Audience member: It’s not really a question; it is more comment or a proposal. I’m thinking about this concept of resilience that we are all are very familiar with. We can have an ecosystem that is resilient but not necessarily just. So we can use a social-ecological approach or social ecological systems approach. Okay, that’s good. I can bring local knowledge. I can network social capital of the people there. and I can use their knowledge to better manage the ecosystem. But still, the definition comes up short when it comes to environmental justice. So, I don’t know if we should keep on relying on this concept. I don’t know if it is an outcome from this conference. Why not create a new definition of resilience, in support of those ecosystems that can support and maintain ecological processes, but also are based on on justice for everyone?

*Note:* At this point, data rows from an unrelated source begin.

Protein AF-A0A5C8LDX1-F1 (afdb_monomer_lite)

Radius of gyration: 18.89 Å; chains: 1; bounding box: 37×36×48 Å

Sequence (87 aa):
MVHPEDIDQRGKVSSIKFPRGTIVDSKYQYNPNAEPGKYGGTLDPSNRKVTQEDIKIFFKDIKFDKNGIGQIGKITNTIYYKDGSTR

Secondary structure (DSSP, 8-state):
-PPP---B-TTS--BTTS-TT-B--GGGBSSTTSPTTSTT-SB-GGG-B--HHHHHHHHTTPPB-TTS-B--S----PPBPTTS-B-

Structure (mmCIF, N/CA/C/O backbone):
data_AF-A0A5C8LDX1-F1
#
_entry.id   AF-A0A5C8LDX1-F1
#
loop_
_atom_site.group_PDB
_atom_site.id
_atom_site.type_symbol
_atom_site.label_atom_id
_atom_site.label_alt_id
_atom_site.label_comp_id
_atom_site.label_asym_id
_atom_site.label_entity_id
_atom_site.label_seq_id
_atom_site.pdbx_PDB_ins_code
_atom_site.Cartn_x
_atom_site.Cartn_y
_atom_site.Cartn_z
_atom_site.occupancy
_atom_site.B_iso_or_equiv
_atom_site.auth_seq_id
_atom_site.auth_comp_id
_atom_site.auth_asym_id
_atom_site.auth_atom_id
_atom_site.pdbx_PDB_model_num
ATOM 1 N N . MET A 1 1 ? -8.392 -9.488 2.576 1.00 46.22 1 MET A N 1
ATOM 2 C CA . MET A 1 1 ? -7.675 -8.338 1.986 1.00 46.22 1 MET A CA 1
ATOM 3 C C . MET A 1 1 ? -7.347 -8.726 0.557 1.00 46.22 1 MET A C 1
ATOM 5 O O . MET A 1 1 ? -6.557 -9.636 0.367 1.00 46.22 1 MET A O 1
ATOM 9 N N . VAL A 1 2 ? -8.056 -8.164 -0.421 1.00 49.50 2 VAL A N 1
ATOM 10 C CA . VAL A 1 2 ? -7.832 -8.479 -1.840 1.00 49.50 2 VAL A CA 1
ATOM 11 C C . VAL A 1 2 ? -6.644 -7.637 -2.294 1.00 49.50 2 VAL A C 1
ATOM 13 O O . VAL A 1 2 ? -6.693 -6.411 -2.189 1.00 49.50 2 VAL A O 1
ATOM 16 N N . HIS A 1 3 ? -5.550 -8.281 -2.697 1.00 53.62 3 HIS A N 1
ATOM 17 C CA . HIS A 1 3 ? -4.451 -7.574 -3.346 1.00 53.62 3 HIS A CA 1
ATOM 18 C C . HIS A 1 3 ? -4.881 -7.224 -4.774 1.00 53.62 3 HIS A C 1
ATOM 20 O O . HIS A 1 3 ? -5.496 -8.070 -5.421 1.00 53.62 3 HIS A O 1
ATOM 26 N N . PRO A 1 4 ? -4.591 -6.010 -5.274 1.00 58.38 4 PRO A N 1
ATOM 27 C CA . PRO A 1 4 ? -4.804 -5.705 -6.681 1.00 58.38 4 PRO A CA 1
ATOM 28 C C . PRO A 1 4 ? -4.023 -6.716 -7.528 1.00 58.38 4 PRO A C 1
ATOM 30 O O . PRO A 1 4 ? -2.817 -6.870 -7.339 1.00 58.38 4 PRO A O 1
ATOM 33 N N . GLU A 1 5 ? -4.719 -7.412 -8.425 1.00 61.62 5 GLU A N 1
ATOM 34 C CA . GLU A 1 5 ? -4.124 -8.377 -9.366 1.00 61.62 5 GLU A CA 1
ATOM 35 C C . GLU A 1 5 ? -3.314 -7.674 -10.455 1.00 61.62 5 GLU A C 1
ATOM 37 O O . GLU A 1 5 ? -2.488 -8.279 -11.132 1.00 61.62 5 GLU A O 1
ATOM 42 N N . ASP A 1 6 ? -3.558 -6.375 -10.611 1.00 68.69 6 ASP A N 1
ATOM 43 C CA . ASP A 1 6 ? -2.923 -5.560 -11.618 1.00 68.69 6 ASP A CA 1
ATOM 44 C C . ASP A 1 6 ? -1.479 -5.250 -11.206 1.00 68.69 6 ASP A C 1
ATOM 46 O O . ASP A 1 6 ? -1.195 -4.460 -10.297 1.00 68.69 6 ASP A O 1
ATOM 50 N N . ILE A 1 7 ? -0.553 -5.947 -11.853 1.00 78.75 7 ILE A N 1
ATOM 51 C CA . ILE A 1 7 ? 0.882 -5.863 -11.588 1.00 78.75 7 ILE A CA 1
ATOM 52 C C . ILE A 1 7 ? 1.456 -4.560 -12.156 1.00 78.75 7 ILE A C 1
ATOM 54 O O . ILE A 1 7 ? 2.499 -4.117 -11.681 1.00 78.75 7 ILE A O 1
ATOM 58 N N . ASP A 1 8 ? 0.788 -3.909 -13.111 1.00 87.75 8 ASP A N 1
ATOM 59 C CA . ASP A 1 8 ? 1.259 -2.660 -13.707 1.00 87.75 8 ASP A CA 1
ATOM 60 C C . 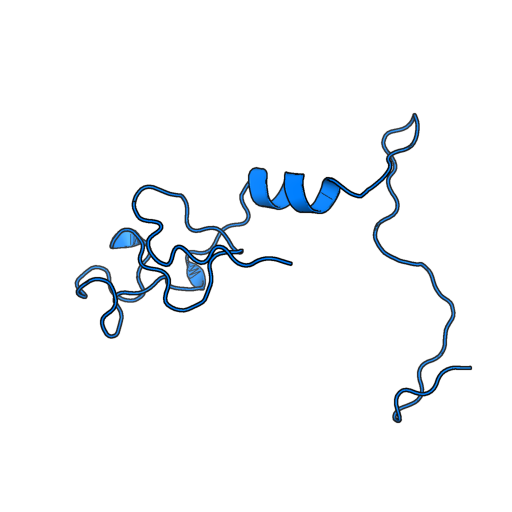ASP A 1 8 ? 0.595 -1.440 -13.062 1.00 87.75 8 ASP A C 1
ATOM 62 O O . ASP A 1 8 ? -0.604 -1.201 -13.167 1.00 87.75 8 ASP A O 1
ATOM 66 N N . GLN A 1 9 ? 1.396 -0.655 -12.349 1.00 88.56 9 GLN A N 1
ATOM 67 C CA . GLN A 1 9 ? 0.961 0.537 -11.622 1.00 88.56 9 GLN A CA 1
ATOM 68 C C . GLN A 1 9 ? 1.739 1.782 -12.072 1.00 88.56 9 GLN A C 1
ATOM 70 O O . GLN A 1 9 ? 1.895 2.737 -11.303 1.00 88.56 9 GLN A O 1
ATOM 75 N N . ARG A 1 10 ? 2.246 1.791 -13.312 1.00 90.00 10 ARG A N 1
ATOM 76 C CA . ARG A 1 10 ? 2.874 2.979 -13.917 1.00 90.00 10 ARG A CA 1
ATOM 77 C C . ARG A 1 10 ? 1.923 4.182 -13.916 1.00 90.00 10 ARG A C 1
ATOM 79 O O . ARG A 1 10 ? 0.706 4.035 -14.010 1.00 90.00 10 ARG A O 1
ATOM 86 N N . GLY A 1 11 ? 2.479 5.382 -13.752 1.00 85.69 11 GLY A N 1
ATOM 87 C CA . GLY A 1 11 ? 1.715 6.629 -13.611 1.00 85.69 11 GLY A CA 1
ATOM 88 C C . GLY A 1 11 ? 1.021 6.834 -12.256 1.00 85.69 11 GLY A C 1
ATOM 89 O O . GLY A 1 11 ? 0.405 7.881 -12.045 1.00 85.69 11 GLY A O 1
ATOM 90 N N . LYS A 1 12 ? 1.126 5.885 -11.316 1.00 84.25 12 LYS A N 1
ATOM 91 C CA . LYS A 1 12 ? 0.597 6.018 -9.949 1.00 84.25 12 LYS A CA 1
ATOM 92 C C . LYS A 1 12 ? 1.717 6.243 -8.938 1.00 84.25 12 LYS A C 1
ATOM 94 O O . LYS A 1 12 ? 2.880 5.914 -9.157 1.00 84.25 12 LYS A O 1
ATOM 99 N N . VAL A 1 13 ? 1.348 6.791 -7.783 1.00 83.50 13 VAL A N 1
ATOM 100 C CA . VAL A 1 13 ? 2.249 6.843 -6.627 1.00 83.50 13 VAL A CA 1
ATOM 101 C C . VAL A 1 13 ? 2.450 5.422 -6.106 1.00 83.50 13 VAL A C 1
ATOM 103 O O . VAL A 1 13 ? 1.476 4.698 -5.910 1.00 83.50 13 VAL A O 1
ATOM 106 N N . SER A 1 14 ? 3.702 5.040 -5.856 1.00 83.81 14 SER A N 1
ATOM 107 C CA . SER A 1 14 ? 4.088 3.749 -5.278 1.00 83.81 14 SER A CA 1
ATOM 108 C C . SER A 1 14 ? 3.431 3.512 -3.917 1.00 83.81 14 SER A C 1
ATOM 110 O O . SER A 1 14 ? 3.981 3.888 -2.884 1.00 83.81 14 SER A O 1
ATOM 112 N N . SER A 1 15 ? 2.247 2.901 -3.901 1.00 85.69 15 SER A N 1
ATOM 113 C CA . SER A 1 15 ? 1.510 2.604 -2.674 1.00 85.69 15 SER A CA 1
ATOM 114 C C . SER A 1 15 ? 2.157 1.453 -1.902 1.00 85.69 15 SER A C 1
ATOM 116 O O . SER A 1 15 ? 2.715 0.510 -2.471 1.00 85.69 15 SER A O 1
ATOM 118 N N . ILE A 1 16 ? 2.019 1.493 -0.577 1.00 86.38 16 ILE A N 1
ATOM 119 C CA . ILE A 1 16 ? 2.431 0.409 0.317 1.00 86.38 16 ILE A CA 1
ATOM 120 C C . ILE A 1 16 ? 1.707 -0.915 0.023 1.00 86.38 16 ILE A C 1
ATOM 122 O O . ILE A 1 16 ? 2.274 -1.980 0.268 1.00 86.38 16 ILE A O 1
ATOM 126 N N . LYS A 1 17 ? 0.492 -0.869 -0.540 1.00 84.69 17 LYS A N 1
ATOM 127 C CA . LYS A 1 17 ? -0.351 -2.053 -0.776 1.00 84.69 17 LYS A CA 1
ATOM 128 C C . LYS A 1 17 ? -0.031 -2.827 -2.047 1.00 84.69 17 LYS A C 1
ATOM 130 O O . LYS A 1 17 ? -0.547 -3.935 -2.208 1.00 84.69 17 LYS A O 1
ATOM 135 N N . PHE A 1 18 ? 0.777 -2.269 -2.947 1.00 87.50 18 PHE A N 1
ATOM 136 C CA . PHE A 1 18 ? 1.125 -2.949 -4.191 1.00 87.50 18 PHE A CA 1
ATOM 137 C C . PHE A 1 18 ? 1.796 -4.302 -3.904 1.00 87.50 18 PHE A C 1
ATOM 139 O O . PHE A 1 18 ? 2.571 -4.406 -2.950 1.00 87.50 18 PHE A O 1
ATOM 146 N N . PRO A 1 19 ? 1.510 -5.366 -4.668 1.00 86.31 19 PRO A N 1
ATOM 147 C CA . PRO A 1 19 ? 2.171 -6.649 -4.459 1.00 86.31 19 PRO A CA 1
ATOM 148 C C . PRO A 1 19 ? 3.691 -6.550 -4.688 1.00 86.31 19 PRO A C 1
ATOM 150 O O . PRO A 1 19 ? 4.251 -5.511 -5.049 1.00 86.31 19 PRO A O 1
ATOM 153 N N . ARG A 1 20 ? 4.421 -7.630 -4.408 1.00 84.56 20 ARG A N 1
ATOM 154 C CA . ARG A 1 20 ? 5.817 -7.726 -4.862 1.00 84.56 20 ARG A CA 1
ATOM 155 C C . ARG A 1 20 ? 5.828 -7.985 -6.367 1.00 84.56 20 ARG A C 1
ATOM 157 O O . ARG A 1 20 ? 4.919 -8.624 -6.882 1.00 84.56 20 ARG A O 1
ATOM 164 N N . GLY A 1 21 ? 6.853 -7.492 -7.057 1.00 86.12 21 GLY A N 1
ATOM 165 C CA . GLY A 1 21 ? 6.958 -7.628 -8.512 1.00 86.12 21 GLY A CA 1
ATOM 166 C C . GLY A 1 21 ? 6.136 -6.613 -9.312 1.00 86.12 21 GLY A C 1
ATOM 167 O O . GLY A 1 21 ? 6.114 -6.699 -10.533 1.00 86.12 21 GLY A O 1
ATOM 168 N N . THR A 1 22 ? 5.495 -5.638 -8.656 1.00 90.81 22 THR A N 1
ATOM 169 C CA . THR A 1 22 ? 4.759 -4.565 -9.336 1.00 90.81 22 THR A CA 1
ATOM 170 C C . THR A 1 22 ? 5.668 -3.769 -10.269 1.00 90.81 22 THR A C 1
ATOM 172 O O . THR A 1 22 ? 6.745 -3.311 -9.871 1.00 90.81 22 THR A O 1
ATOM 175 N N . ILE A 1 23 ? 5.204 -3.586 -11.500 1.00 92.00 23 ILE A N 1
ATOM 176 C CA . ILE A 1 23 ? 5.786 -2.712 -12.507 1.00 92.00 23 ILE A CA 1
ATOM 177 C C . ILE A 1 23 ? 5.359 -1.276 -12.193 1.00 92.00 23 ILE A C 1
ATOM 179 O O . ILE A 1 23 ? 4.183 -0.982 -11.996 1.00 92.00 23 ILE A O 1
ATOM 183 N N . VAL A 1 24 ? 6.334 -0.380 -12.113 1.00 91.06 24 VAL A N 1
ATOM 184 C CA . VAL A 1 24 ? 6.153 1.040 -11.786 1.00 91.06 24 VAL A CA 1
ATOM 185 C C . VAL A 1 24 ? 7.034 1.886 -12.695 1.00 91.06 24 VAL A C 1
ATOM 187 O O . VAL A 1 24 ? 7.890 1.355 -13.408 1.00 91.06 24 VAL A O 1
ATOM 190 N N . ASP A 1 25 ? 6.841 3.205 -12.671 1.00 93.00 25 ASP A N 1
ATOM 191 C CA . ASP A 1 25 ? 7.719 4.129 -13.390 1.00 93.00 25 ASP A CA 1
ATOM 192 C C . ASP A 1 25 ? 9.178 3.917 -12.966 1.00 93.00 25 ASP A C 1
ATOM 194 O O . ASP A 1 25 ? 9.455 3.684 -11.787 1.00 93.00 25 ASP A O 1
ATOM 198 N N . SER A 1 26 ? 10.117 4.052 -13.905 1.00 92.12 26 SER A N 1
ATOM 199 C CA . SER A 1 26 ? 11.552 3.794 -13.708 1.00 92.12 26 SER A CA 1
ATOM 200 C C . SER A 1 26 ? 12.132 4.422 -12.437 1.00 92.12 26 SE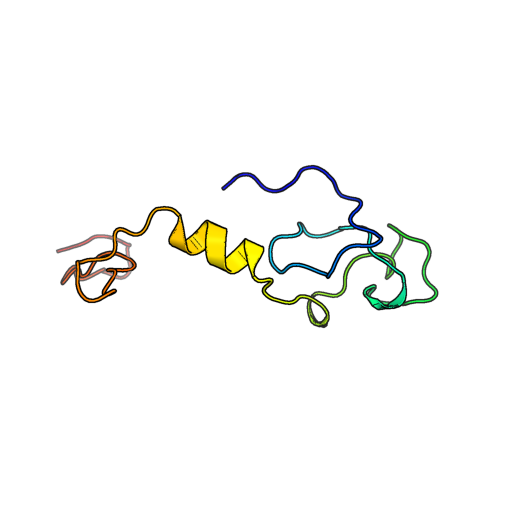R A C 1
ATOM 202 O O . SER A 1 26 ? 12.887 3.783 -11.714 1.00 92.12 26 SER A O 1
ATOM 204 N N . LYS A 1 27 ? 11.710 5.645 -12.095 1.00 93.06 27 LYS A N 1
ATOM 205 C CA . LYS A 1 27 ? 12.150 6.367 -10.885 1.00 93.06 27 LYS A CA 1
ATOM 206 C C . LYS A 1 27 ? 11.809 5.673 -9.557 1.00 93.06 27 LYS A C 1
ATOM 208 O O . LYS A 1 27 ? 12.344 6.059 -8.525 1.00 93.06 27 LYS A O 1
ATOM 213 N N . TYR A 1 28 ? 10.896 4.705 -9.572 1.00 92.88 28 TYR A N 1
ATOM 214 C CA . TYR A 1 28 ? 10.465 3.943 -8.400 1.00 92.88 28 TYR A CA 1
ATOM 215 C C . TYR A 1 28 ? 10.967 2.493 -8.399 1.00 92.88 28 TYR A C 1
ATOM 217 O O . TYR A 1 28 ? 10.727 1.767 -7.431 1.00 92.88 28 TYR A O 1
ATOM 225 N N . GLN A 1 29 ? 11.637 2.057 -9.465 1.00 94.00 29 GLN A N 1
ATOM 226 C CA . GLN A 1 29 ? 12.220 0.721 -9.564 1.00 94.00 29 GLN A CA 1
ATOM 227 C C . GLN A 1 29 ? 13.519 0.628 -8.748 1.00 94.00 29 GLN A C 1
ATOM 229 O O . GLN A 1 29 ? 14.117 1.650 -8.417 1.00 94.00 29 GLN A O 1
ATOM 234 N N . TYR A 1 30 ? 13.974 -0.594 -8.451 1.00 93.06 30 TYR A N 1
ATOM 235 C CA . TYR A 1 30 ? 15.291 -0.824 -7.830 1.00 93.06 30 TYR A CA 1
ATOM 236 C C . TYR A 1 30 ? 16.442 -0.274 -8.682 1.00 93.06 30 TYR A C 1
ATOM 238 O O . TYR A 1 30 ? 17.415 0.257 -8.154 1.00 93.06 30 TYR A O 1
ATOM 246 N N . ASN A 1 31 ? 16.339 -0.414 -10.005 1.00 93.81 31 ASN A N 1
ATOM 247 C CA . ASN A 1 31 ? 17.256 0.170 -10.971 1.00 93.81 31 ASN A CA 1
ATOM 248 C C . ASN A 1 31 ? 16.441 0.924 -12.034 1.00 93.81 31 ASN A C 1
ATOM 250 O O . ASN A 1 31 ? 15.791 0.277 -12.852 1.00 93.81 31 ASN A O 1
ATOM 254 N N . PRO A 1 32 ? 16.511 2.265 -12.086 1.00 92.94 32 PRO A N 1
ATOM 255 C CA . PRO A 1 32 ? 15.776 3.055 -13.073 1.00 92.94 32 PRO A CA 1
ATOM 256 C C . PRO A 1 32 ? 16.115 2.746 -14.536 1.00 92.94 32 PRO A C 1
ATOM 258 O O . PRO A 1 32 ? 15.316 3.043 -15.420 1.00 92.94 32 PRO A O 1
ATOM 261 N N . ASN A 1 33 ? 17.285 2.159 -14.798 1.00 94.38 33 ASN A N 1
ATOM 262 C CA . ASN A 1 33 ? 17.718 1.778 -16.142 1.00 94.38 33 ASN A CA 1
ATOM 263 C C . ASN A 1 33 ? 17.343 0.332 -16.506 1.00 94.38 33 ASN A C 1
ATOM 265 O O . ASN A 1 33 ? 17.637 -0.106 -17.616 1.00 94.38 33 ASN A O 1
ATOM 269 N N . ALA A 1 34 ? 16.759 -0.435 -15.581 1.00 92.38 34 ALA A N 1
ATOM 270 C CA . ALA A 1 34 ? 16.323 -1.794 -15.866 1.00 92.38 34 ALA A CA 1
ATOM 271 C C . ALA A 1 34 ? 15.025 -1.798 -16.683 1.00 92.38 34 ALA A C 1
ATOM 273 O O . ALA A 1 34 ? 14.173 -0.917 -16.564 1.00 92.38 34 ALA A O 1
ATOM 274 N N . GLU A 1 35 ? 14.857 -2.830 -17.505 1.00 91.75 35 GLU A N 1
ATOM 275 C CA . GLU A 1 35 ? 13.595 -3.059 -18.200 1.00 91.75 35 GLU A CA 1
ATOM 276 C C . GLU A 1 35 ? 12.487 -3.427 -17.197 1.00 91.75 35 GLU A C 1
ATOM 278 O O . GLU A 1 35 ? 12.713 -4.280 -16.329 1.00 91.75 35 GLU A O 1
ATOM 283 N N . PRO A 1 36 ? 11.274 -2.853 -17.318 1.00 90.81 36 PRO A N 1
ATOM 284 C CA . PRO A 1 36 ? 10.153 -3.171 -16.442 1.00 90.81 36 PRO A CA 1
ATOM 285 C C . PRO A 1 36 ? 9.887 -4.680 -16.331 1.00 90.81 36 PRO A C 1
ATOM 287 O O . PRO A 1 36 ? 9.785 -5.384 -17.334 1.00 90.81 36 PRO A O 1
ATOM 290 N N . GLY A 1 37 ? 9.768 -5.186 -15.103 1.00 87.00 37 GLY A N 1
ATOM 291 C CA . GLY A 1 37 ? 9.509 -6.607 -14.833 1.00 87.00 37 GLY A CA 1
ATOM 292 C C . GLY A 1 37 ? 10.726 -7.536 -14.960 1.00 87.00 37 GLY A C 1
ATOM 293 O O . GLY A 1 37 ? 10.608 -8.728 -14.672 1.00 87.00 37 GLY A O 1
ATOM 294 N N . LYS A 1 38 ? 11.903 -7.027 -15.349 1.00 92.31 38 LYS A N 1
ATOM 295 C CA . LYS A 1 38 ? 13.178 -7.762 -15.264 1.00 92.31 38 LYS A CA 1
ATOM 296 C C . LYS A 1 38 ? 13.846 -7.549 -13.906 1.00 92.31 38 LYS A C 1
ATOM 298 O O . LYS A 1 38 ? 13.343 -6.826 -13.049 1.00 92.31 38 LYS A O 1
ATOM 303 N N . TYR A 1 39 ? 14.992 -8.197 -13.691 1.00 91.06 39 TYR A N 1
ATOM 304 C CA . TYR A 1 39 ? 15.784 -8.001 -12.479 1.00 91.06 39 TYR A CA 1
ATOM 305 C C . TYR A 1 39 ? 16.118 -6.514 -12.291 1.00 91.06 39 TYR A C 1
ATOM 307 O O . TYR A 1 39 ? 16.675 -5.877 -13.181 1.00 91.06 39 TYR A O 1
ATOM 315 N N . GLY A 1 40 ? 15.740 -5.958 -11.141 1.00 89.38 40 GLY A N 1
ATOM 316 C CA . GLY A 1 40 ? 15.873 -4.529 -10.850 1.00 89.38 40 GLY A CA 1
ATOM 317 C C . GLY A 1 40 ? 14.763 -3.639 -11.430 1.00 89.38 40 GLY A C 1
ATOM 318 O O . GLY A 1 40 ? 14.645 -2.494 -11.011 1.00 89.38 40 GLY A O 1
ATOM 319 N N . GLY A 1 41 ? 13.917 -4.160 -12.323 1.00 92.38 41 GLY A N 1
ATOM 320 C CA . GLY A 1 41 ? 12.860 -3.430 -13.032 1.00 92.38 41 GLY A CA 1
ATOM 321 C C . GLY A 1 41 ? 11.484 -3.455 -12.359 1.00 92.38 41 GLY A C 1
ATOM 322 O O . GLY A 1 41 ? 10.456 -3.240 -13.002 1.00 92.38 41 GLY A O 1
ATOM 323 N N . THR A 1 42 ? 11.439 -3.784 -11.071 1.00 92.62 42 THR A N 1
ATOM 324 C CA . THR A 1 42 ? 10.217 -3.827 -10.255 1.00 92.62 42 THR A CA 1
ATOM 325 C C . THR A 1 42 ? 10.312 -2.818 -9.121 1.00 92.62 42 THR A C 1
ATOM 327 O O . THR A 1 42 ? 11.411 -2.393 -8.764 1.00 92.62 42 THR A O 1
ATOM 330 N N . LEU A 1 43 ? 9.174 -2.467 -8.523 1.00 92.75 43 LEU A N 1
ATOM 331 C CA . LEU A 1 43 ? 9.083 -1.516 -7.415 1.00 92.75 43 LEU A CA 1
ATOM 332 C C . LEU A 1 43 ? 10.071 -1.820 -6.278 1.00 92.75 43 LEU A C 1
ATOM 334 O O . LEU A 1 43 ? 9.987 -2.876 -5.645 1.00 92.75 43 LEU A O 1
ATOM 338 N N . ASP A 1 44 ? 10.932 -0.847 -5.978 1.00 93.12 44 ASP A N 1
ATOM 339 C CA . ASP A 1 44 ? 11.772 -0.842 -4.781 1.00 93.12 44 ASP A CA 1
ATOM 340 C C . ASP A 1 44 ? 10.896 -0.590 -3.535 1.00 93.12 44 ASP A C 1
ATOM 342 O O . ASP A 1 44 ? 10.181 0.419 -3.476 1.00 93.12 44 ASP A O 1
ATOM 346 N N . PRO A 1 45 ? 10.924 -1.471 -2.516 1.00 90.12 45 PRO A N 1
ATOM 347 C CA . PRO A 1 45 ? 10.244 -1.272 -1.243 1.00 90.12 45 PRO A CA 1
ATOM 348 C C . PRO A 1 45 ? 10.522 0.079 -0.583 1.00 90.12 45 PRO A C 1
ATOM 350 O O . PRO A 1 45 ? 9.620 0.626 0.049 1.00 90.12 45 PRO A O 1
ATOM 353 N N . SER A 1 46 ? 11.721 0.634 -0.761 1.00 91.31 46 SER A N 1
ATOM 354 C CA . SER A 1 46 ? 12.141 1.921 -0.186 1.00 91.31 46 SER A CA 1
ATOM 355 C C . SER A 1 46 ? 11.346 3.102 -0.750 1.00 91.31 46 SER A C 1
ATOM 357 O O . SER A 1 46 ? 11.163 4.115 -0.080 1.00 91.31 46 SER A O 1
ATOM 359 N N . ASN A 1 47 ? 10.825 2.960 -1.972 1.00 91.06 47 ASN A N 1
ATOM 360 C CA . ASN A 1 47 ? 10.024 3.980 -2.646 1.00 91.06 47 ASN A CA 1
ATOM 361 C C . ASN A 1 47 ? 8.527 3.887 -2.324 1.00 91.06 47 ASN A C 1
ATOM 363 O O . ASN A 1 47 ? 7.744 4.712 -2.806 1.00 91.06 47 ASN A O 1
ATOM 367 N N . ARG A 1 48 ? 8.102 2.898 -1.528 1.00 91.00 48 ARG A N 1
ATOM 368 C CA . ARG A 1 48 ? 6.698 2.734 -1.142 1.00 91.00 48 ARG A CA 1
ATOM 369 C C . ARG A 1 48 ? 6.280 3.817 -0.160 1.00 91.00 48 ARG A C 1
ATOM 371 O O . ARG A 1 48 ? 6.969 4.107 0.814 1.00 91.00 48 ARG A O 1
ATOM 378 N N . LYS A 1 49 ? 5.101 4.382 -0.390 1.00 90.25 49 LYS A N 1
ATOM 379 C CA . LYS A 1 49 ? 4.489 5.404 0.454 1.00 90.25 49 LYS A CA 1
ATOM 380 C C . LYS A 1 49 ? 3.083 4.987 0.844 1.00 90.25 49 LYS A C 1
ATOM 382 O O . LYS A 1 49 ? 2.362 4.350 0.078 1.00 90.25 49 LYS A O 1
ATOM 387 N N . VAL A 1 50 ? 2.684 5.374 2.047 1.00 89.50 50 VAL A N 1
ATOM 388 C CA . VAL A 1 50 ? 1.288 5.283 2.469 1.00 89.50 50 VAL A CA 1
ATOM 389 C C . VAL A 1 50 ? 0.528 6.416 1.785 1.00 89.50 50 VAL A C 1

Adrian: I spent some time this morning with the local Parisian parks officials, and they have some really sophisticated metrics now. They’re built into how they design new parks. And, of course, space is at a premium in Paris, and they are trying to put a whole lot into small spaces. What they said to me was that the smallest spaces are the more difficult, because they have to address all of these different demands—the equity demands, the resilience demands—and it was remarkable to see how much you’re squeezing into a six hectare park, roughly 14 acres, where they’re putting in humid zones and native plantings and play areas and all these things,

They created a program, a computer program, that the community could tap into called Design Your Own Park. You can put in all the elements you want, and then the program reports the price, and you have to figure out which you can’t afford to do. It shows an increasing sophistication, with resilience being at the top of what they were looking for and also social aspects being done for this park. I worry that we’re expecting a park to play too many roles, expecting that this park is going to solve all our problems, make us resilient, do all these things. At the end of the day, i’s got to be a great park that brings people together.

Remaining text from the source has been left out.